» ASSIGNMENT:
Once you find the line with "Protein AF-A0A8T7EF85-F1 (afdb_monomer)" in the entries below, return exactly every line from it through the line with "Mean predicted aligned error: 3.61 Å".

BEGIN RECORD SET

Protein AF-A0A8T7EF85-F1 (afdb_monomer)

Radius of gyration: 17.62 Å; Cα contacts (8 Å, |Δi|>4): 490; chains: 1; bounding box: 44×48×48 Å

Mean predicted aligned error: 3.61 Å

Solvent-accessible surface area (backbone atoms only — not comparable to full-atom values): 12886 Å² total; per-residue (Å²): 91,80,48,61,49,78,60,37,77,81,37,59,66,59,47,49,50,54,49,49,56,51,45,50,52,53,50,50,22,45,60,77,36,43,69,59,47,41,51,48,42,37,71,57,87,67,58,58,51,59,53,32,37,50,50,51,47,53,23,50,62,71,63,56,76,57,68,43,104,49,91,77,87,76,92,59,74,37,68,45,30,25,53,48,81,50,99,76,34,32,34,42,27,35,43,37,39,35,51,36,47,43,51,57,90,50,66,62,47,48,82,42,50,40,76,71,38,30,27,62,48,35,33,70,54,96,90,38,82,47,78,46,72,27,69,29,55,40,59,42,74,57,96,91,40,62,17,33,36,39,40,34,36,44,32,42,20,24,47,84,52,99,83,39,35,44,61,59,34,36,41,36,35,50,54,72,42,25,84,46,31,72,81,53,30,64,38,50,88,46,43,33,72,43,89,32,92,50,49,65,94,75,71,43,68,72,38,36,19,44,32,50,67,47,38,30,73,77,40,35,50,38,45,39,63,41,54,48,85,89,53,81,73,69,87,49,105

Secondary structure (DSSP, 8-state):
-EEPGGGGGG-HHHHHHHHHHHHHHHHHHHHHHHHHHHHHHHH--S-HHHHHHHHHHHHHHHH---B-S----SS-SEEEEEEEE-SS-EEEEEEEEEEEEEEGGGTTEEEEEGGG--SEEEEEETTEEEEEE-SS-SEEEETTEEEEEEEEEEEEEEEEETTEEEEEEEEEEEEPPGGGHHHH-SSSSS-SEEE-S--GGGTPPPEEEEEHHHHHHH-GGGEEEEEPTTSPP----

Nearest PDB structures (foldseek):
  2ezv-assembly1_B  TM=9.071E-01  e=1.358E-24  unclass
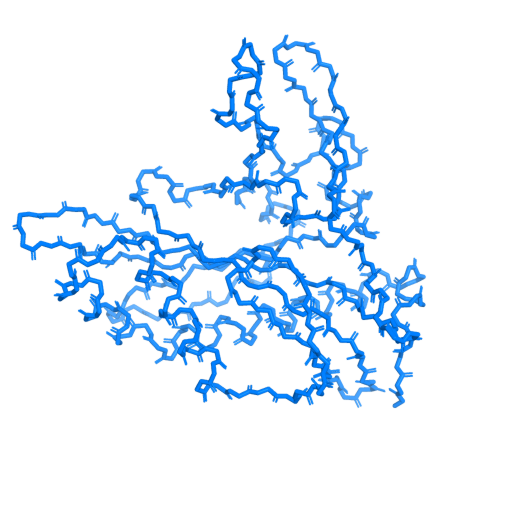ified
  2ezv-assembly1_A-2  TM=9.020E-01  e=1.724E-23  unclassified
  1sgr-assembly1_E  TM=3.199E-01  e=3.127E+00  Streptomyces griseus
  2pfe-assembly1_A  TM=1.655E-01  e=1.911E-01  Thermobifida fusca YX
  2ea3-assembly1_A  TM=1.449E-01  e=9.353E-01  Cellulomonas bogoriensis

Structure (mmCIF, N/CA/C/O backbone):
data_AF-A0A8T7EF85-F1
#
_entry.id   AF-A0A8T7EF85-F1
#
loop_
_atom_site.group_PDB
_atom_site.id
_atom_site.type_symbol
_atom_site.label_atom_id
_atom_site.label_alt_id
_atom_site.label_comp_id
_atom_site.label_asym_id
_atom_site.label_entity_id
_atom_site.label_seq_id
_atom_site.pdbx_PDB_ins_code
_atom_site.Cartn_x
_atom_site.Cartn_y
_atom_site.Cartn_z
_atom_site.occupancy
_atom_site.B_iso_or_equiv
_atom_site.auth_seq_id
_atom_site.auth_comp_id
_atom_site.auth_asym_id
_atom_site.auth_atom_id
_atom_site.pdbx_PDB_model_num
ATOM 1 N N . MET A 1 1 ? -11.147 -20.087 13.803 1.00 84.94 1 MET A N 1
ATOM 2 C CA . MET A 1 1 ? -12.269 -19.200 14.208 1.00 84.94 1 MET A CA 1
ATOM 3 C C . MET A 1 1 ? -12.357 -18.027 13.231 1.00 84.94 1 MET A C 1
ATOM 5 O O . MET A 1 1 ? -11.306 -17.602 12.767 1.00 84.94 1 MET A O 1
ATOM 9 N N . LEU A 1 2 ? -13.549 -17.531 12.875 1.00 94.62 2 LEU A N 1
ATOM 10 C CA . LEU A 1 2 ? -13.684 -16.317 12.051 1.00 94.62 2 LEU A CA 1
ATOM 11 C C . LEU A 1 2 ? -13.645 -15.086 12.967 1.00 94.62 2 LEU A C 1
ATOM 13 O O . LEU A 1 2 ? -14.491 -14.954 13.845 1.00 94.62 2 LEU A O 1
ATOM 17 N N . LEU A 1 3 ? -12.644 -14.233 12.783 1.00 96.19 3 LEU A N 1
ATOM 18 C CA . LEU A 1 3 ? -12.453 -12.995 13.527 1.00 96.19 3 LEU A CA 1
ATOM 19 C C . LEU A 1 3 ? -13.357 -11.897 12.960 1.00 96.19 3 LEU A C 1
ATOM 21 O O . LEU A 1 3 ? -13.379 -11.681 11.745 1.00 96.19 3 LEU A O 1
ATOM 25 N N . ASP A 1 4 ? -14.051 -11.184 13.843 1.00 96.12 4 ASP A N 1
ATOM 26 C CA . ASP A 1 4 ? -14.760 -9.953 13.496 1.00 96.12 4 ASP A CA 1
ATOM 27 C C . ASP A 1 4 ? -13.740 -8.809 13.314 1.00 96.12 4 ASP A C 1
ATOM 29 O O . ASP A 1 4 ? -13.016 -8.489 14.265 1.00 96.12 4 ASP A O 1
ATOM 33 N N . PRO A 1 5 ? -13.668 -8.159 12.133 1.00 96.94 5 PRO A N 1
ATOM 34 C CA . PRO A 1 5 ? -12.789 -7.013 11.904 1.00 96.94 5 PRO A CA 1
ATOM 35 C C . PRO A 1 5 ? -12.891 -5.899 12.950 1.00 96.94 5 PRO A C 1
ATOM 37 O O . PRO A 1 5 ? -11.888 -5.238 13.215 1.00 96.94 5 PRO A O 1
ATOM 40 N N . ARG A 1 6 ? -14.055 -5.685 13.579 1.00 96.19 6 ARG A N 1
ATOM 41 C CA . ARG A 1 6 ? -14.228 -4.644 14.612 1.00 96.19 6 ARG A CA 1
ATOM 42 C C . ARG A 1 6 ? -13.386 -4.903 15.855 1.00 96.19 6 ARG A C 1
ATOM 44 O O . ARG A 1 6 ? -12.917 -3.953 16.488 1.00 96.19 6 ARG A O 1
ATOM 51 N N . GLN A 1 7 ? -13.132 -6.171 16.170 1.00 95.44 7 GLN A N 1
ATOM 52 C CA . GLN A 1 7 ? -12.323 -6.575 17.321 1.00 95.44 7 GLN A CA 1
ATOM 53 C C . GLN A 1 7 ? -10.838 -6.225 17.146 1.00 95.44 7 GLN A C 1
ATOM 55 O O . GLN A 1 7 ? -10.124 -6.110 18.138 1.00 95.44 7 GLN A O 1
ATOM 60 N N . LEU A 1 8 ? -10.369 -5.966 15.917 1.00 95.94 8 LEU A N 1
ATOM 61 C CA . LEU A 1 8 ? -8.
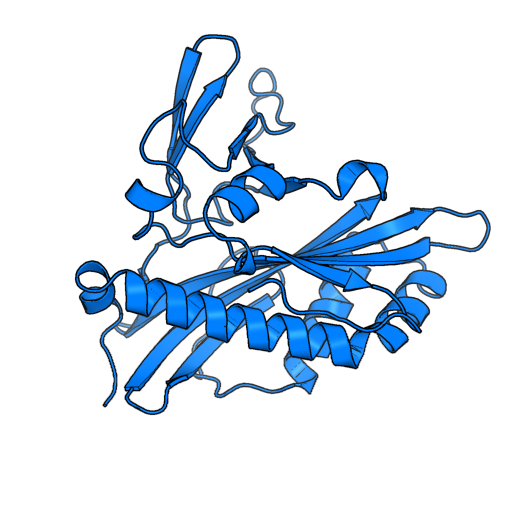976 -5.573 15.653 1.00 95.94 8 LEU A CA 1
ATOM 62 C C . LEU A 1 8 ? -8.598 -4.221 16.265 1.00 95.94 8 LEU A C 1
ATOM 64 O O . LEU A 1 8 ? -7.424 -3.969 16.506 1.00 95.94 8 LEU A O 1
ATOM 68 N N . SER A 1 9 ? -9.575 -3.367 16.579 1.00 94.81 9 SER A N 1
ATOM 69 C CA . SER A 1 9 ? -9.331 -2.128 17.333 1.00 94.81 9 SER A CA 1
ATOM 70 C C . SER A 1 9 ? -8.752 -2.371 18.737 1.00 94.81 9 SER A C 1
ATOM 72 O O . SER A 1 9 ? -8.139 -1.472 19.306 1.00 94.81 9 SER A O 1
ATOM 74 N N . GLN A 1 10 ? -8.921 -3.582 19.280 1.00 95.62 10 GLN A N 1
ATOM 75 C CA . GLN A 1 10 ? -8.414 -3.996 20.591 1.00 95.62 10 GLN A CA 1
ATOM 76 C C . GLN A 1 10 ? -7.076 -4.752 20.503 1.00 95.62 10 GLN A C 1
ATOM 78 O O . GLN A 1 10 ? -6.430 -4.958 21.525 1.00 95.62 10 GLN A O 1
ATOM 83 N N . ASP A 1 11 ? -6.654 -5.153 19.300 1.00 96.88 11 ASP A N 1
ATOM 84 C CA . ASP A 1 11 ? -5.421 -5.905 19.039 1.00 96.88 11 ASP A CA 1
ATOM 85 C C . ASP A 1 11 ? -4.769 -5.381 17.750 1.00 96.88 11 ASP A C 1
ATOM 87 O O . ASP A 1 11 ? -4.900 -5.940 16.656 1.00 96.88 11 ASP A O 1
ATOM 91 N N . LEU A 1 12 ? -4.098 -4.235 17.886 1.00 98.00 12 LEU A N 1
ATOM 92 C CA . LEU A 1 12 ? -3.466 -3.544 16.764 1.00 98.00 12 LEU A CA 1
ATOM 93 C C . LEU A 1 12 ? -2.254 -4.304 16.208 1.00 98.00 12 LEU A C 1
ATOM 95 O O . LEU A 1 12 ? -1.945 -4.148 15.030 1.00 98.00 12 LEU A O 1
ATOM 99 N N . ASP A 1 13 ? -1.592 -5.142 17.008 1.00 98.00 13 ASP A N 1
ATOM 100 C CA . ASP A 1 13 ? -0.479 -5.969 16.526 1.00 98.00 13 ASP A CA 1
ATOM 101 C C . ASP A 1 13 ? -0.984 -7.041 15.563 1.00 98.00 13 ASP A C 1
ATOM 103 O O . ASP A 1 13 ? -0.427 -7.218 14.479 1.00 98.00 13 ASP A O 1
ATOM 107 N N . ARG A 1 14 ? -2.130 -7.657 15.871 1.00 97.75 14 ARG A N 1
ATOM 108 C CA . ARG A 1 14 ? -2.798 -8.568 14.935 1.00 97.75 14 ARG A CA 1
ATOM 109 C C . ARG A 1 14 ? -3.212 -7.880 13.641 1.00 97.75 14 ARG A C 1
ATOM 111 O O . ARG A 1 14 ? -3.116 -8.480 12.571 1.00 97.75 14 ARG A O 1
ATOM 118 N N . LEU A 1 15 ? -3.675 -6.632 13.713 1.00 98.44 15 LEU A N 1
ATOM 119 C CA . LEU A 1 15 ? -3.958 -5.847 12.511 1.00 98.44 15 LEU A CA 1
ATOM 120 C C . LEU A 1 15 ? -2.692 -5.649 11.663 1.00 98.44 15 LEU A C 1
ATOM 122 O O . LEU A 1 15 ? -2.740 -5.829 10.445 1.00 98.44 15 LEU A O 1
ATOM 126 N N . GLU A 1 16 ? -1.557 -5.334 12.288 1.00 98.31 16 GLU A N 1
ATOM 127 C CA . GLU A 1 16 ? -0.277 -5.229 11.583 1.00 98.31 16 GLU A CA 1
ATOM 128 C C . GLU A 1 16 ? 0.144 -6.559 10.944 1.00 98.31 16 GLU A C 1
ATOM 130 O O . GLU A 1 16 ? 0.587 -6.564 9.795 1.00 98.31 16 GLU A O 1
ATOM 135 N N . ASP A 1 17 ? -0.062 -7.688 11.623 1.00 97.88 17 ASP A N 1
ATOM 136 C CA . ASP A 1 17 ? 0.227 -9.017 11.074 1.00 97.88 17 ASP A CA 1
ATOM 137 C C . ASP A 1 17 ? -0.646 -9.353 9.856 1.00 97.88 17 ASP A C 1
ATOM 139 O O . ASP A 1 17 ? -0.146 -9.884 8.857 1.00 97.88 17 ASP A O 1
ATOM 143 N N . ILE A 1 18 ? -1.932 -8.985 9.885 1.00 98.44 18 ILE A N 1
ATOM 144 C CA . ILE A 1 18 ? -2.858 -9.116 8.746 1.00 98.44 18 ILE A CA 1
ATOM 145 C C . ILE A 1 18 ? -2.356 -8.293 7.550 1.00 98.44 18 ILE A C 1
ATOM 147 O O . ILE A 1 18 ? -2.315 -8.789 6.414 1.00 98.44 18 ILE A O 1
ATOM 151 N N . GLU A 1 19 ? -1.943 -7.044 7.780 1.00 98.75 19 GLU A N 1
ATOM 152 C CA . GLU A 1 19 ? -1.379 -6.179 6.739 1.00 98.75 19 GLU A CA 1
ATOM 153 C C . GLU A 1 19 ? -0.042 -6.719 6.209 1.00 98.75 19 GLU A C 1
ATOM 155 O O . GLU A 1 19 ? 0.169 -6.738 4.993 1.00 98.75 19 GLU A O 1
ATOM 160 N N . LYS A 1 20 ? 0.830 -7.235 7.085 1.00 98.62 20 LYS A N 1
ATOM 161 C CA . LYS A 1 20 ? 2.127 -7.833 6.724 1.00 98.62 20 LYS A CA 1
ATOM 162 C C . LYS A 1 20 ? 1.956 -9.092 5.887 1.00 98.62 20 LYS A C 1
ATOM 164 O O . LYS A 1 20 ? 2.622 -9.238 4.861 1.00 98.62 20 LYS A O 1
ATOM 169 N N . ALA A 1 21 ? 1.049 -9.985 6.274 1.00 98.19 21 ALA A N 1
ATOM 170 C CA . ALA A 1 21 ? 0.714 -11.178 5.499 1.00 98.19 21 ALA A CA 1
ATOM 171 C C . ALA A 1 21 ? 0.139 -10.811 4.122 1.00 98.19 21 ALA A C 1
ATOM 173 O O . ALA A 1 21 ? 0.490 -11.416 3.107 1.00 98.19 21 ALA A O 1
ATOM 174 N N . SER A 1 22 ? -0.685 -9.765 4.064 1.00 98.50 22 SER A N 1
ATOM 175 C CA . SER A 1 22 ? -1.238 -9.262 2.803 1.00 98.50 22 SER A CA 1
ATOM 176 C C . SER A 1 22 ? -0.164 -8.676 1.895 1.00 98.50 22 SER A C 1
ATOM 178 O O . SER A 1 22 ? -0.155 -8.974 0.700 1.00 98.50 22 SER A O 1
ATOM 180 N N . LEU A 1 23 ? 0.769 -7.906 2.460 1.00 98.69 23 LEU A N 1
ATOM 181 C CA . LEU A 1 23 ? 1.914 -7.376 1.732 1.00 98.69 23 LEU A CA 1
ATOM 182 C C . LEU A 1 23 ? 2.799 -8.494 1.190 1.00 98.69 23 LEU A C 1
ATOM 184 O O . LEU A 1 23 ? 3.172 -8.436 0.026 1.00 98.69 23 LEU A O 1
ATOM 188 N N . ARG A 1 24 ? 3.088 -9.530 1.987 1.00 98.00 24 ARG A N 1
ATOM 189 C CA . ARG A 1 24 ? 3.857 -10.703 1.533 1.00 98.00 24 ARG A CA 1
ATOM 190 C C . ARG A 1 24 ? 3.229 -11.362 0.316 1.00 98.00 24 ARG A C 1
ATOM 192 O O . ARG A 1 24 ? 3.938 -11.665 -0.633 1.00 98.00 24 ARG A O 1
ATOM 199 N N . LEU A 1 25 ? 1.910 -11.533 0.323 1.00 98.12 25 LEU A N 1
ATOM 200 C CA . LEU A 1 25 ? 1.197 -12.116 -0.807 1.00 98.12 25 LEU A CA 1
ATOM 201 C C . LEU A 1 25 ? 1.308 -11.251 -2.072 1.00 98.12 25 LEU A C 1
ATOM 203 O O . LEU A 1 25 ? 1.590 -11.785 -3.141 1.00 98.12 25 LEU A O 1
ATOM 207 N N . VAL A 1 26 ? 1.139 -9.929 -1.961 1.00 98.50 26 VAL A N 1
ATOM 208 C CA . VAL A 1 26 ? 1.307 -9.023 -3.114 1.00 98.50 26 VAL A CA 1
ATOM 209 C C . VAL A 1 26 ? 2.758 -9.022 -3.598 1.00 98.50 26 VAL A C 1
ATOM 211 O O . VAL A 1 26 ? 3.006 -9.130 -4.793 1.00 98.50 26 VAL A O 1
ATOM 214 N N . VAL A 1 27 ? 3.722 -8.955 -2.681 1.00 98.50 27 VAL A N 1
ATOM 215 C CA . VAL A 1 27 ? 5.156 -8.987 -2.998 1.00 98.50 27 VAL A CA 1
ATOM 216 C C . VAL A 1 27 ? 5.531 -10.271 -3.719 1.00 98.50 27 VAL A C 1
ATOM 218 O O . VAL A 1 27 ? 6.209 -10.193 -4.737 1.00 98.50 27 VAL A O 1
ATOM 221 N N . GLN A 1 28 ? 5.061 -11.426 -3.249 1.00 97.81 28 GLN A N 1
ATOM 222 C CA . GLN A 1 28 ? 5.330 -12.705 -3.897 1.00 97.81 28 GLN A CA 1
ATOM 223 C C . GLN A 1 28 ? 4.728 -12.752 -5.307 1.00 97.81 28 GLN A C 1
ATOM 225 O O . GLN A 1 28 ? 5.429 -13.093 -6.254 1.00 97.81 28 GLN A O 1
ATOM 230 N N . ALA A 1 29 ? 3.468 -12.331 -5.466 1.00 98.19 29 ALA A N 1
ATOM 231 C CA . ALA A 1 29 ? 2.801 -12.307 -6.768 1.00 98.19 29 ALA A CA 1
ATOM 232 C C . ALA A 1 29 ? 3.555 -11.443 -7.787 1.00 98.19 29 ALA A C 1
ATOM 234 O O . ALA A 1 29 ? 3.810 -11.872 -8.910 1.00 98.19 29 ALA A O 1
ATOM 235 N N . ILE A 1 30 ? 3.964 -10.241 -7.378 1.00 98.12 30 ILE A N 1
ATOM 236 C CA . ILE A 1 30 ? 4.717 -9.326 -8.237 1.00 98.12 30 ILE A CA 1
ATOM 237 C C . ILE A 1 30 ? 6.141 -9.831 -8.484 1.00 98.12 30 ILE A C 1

END RECORD SET
BEGIN RECORD SET

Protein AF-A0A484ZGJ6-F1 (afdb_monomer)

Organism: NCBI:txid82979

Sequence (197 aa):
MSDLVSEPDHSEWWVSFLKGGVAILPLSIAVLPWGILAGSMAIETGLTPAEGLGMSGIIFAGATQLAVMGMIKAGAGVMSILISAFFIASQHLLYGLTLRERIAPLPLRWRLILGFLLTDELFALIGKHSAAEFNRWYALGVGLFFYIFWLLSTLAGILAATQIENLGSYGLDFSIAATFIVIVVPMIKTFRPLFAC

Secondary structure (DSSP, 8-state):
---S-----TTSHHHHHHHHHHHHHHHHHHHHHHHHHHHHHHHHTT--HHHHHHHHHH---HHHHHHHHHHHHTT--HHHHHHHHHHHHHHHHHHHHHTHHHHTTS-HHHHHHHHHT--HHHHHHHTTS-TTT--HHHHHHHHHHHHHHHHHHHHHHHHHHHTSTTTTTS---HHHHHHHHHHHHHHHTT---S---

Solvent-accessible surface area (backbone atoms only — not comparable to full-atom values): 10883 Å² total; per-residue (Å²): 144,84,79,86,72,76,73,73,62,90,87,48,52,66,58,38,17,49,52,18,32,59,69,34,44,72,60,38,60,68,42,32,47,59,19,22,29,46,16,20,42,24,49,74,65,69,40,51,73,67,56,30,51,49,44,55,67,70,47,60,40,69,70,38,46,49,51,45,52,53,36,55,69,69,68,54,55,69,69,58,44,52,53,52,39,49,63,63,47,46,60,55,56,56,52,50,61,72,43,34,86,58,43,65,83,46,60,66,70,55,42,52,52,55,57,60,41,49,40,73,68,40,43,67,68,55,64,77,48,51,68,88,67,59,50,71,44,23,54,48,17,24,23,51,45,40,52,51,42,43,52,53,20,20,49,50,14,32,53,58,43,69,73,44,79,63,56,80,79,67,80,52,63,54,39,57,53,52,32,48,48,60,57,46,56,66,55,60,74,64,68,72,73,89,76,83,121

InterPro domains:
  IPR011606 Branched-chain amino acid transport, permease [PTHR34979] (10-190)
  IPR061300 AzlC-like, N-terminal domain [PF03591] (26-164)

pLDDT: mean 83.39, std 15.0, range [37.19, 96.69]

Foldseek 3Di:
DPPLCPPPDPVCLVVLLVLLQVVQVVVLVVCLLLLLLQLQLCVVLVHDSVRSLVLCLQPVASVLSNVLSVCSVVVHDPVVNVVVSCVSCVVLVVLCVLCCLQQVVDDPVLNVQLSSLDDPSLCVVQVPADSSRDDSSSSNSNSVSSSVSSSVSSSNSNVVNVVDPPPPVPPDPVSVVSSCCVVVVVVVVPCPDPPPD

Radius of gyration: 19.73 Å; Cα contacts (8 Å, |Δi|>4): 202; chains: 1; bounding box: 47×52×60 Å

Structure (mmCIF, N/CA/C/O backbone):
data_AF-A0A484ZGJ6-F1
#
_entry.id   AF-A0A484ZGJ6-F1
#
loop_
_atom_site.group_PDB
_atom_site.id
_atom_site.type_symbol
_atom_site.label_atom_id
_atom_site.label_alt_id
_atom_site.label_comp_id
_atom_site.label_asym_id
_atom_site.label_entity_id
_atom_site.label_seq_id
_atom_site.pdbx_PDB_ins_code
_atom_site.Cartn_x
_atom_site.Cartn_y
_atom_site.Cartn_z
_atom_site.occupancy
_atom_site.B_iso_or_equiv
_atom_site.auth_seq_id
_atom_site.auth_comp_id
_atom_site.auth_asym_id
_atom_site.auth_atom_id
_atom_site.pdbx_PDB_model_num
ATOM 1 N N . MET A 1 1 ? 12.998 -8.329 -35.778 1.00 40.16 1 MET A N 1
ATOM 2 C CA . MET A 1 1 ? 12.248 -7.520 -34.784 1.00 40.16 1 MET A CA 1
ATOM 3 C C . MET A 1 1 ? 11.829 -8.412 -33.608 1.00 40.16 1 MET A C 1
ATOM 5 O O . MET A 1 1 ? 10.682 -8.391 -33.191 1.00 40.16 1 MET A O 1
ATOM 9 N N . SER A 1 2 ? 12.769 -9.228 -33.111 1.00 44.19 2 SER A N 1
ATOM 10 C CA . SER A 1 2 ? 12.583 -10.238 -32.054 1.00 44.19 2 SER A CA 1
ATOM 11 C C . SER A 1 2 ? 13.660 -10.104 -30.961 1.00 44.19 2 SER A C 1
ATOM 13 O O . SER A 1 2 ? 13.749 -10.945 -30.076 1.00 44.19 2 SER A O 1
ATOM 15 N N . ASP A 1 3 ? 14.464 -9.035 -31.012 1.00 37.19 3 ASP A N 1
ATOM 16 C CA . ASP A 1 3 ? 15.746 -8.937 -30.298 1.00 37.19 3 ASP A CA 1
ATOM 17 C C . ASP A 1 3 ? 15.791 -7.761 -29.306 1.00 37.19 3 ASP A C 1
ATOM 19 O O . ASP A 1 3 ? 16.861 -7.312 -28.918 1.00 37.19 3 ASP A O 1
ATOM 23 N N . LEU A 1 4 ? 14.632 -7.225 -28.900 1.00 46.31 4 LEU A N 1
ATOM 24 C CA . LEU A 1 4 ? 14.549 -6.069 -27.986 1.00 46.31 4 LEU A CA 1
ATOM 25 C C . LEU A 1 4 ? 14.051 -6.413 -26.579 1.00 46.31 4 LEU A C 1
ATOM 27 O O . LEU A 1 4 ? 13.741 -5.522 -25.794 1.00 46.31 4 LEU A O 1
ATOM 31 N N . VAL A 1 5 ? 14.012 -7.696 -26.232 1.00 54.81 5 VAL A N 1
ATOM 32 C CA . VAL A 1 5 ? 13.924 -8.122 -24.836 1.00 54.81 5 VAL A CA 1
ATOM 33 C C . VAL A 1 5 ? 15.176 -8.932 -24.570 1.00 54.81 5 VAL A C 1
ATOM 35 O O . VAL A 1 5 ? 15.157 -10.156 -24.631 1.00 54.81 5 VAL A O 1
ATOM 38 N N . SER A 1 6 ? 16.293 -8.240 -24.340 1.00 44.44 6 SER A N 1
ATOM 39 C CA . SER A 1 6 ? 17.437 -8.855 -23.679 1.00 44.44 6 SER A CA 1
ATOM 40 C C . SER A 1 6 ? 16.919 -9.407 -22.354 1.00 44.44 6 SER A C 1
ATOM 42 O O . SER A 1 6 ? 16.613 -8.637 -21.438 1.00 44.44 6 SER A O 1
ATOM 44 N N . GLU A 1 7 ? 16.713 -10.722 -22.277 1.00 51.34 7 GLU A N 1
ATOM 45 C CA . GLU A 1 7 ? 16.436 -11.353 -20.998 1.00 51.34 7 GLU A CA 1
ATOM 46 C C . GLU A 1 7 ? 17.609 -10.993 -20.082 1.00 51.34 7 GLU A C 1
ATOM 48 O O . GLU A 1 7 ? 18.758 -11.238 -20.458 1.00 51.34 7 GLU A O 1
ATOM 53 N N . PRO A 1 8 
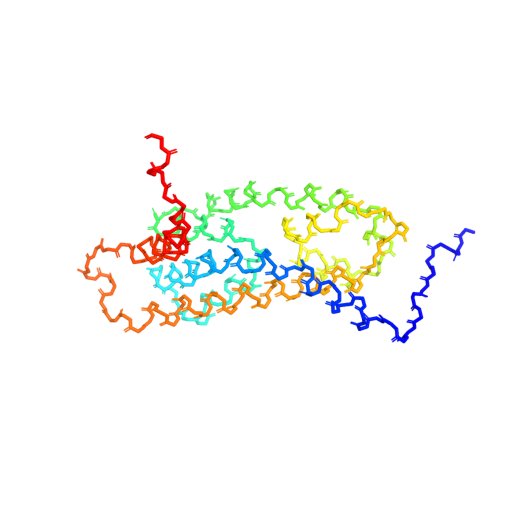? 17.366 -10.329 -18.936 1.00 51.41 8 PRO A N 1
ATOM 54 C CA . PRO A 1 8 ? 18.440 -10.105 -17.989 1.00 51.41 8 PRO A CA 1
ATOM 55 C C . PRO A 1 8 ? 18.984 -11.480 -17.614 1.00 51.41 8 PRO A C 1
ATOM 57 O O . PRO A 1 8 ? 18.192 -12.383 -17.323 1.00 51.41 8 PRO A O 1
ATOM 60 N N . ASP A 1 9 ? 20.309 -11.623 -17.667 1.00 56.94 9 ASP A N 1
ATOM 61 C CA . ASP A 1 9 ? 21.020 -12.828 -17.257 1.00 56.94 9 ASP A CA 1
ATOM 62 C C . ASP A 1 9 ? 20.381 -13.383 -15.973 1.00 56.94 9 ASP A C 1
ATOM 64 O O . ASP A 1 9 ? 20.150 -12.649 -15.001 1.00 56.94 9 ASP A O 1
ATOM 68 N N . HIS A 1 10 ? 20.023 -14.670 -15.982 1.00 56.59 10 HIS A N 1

END RECORD SET

» ANSWER BOX:
Protein AF-A0A8T7EF85-F1 (afdb_monomer)

Radius of gyration: 17.62 Å; Cα contacts (8 Å, |Δi|>4): 490; chains: 1; bounding box: 44×48×48 Å

Mean predicted aligned error: 3.61 Å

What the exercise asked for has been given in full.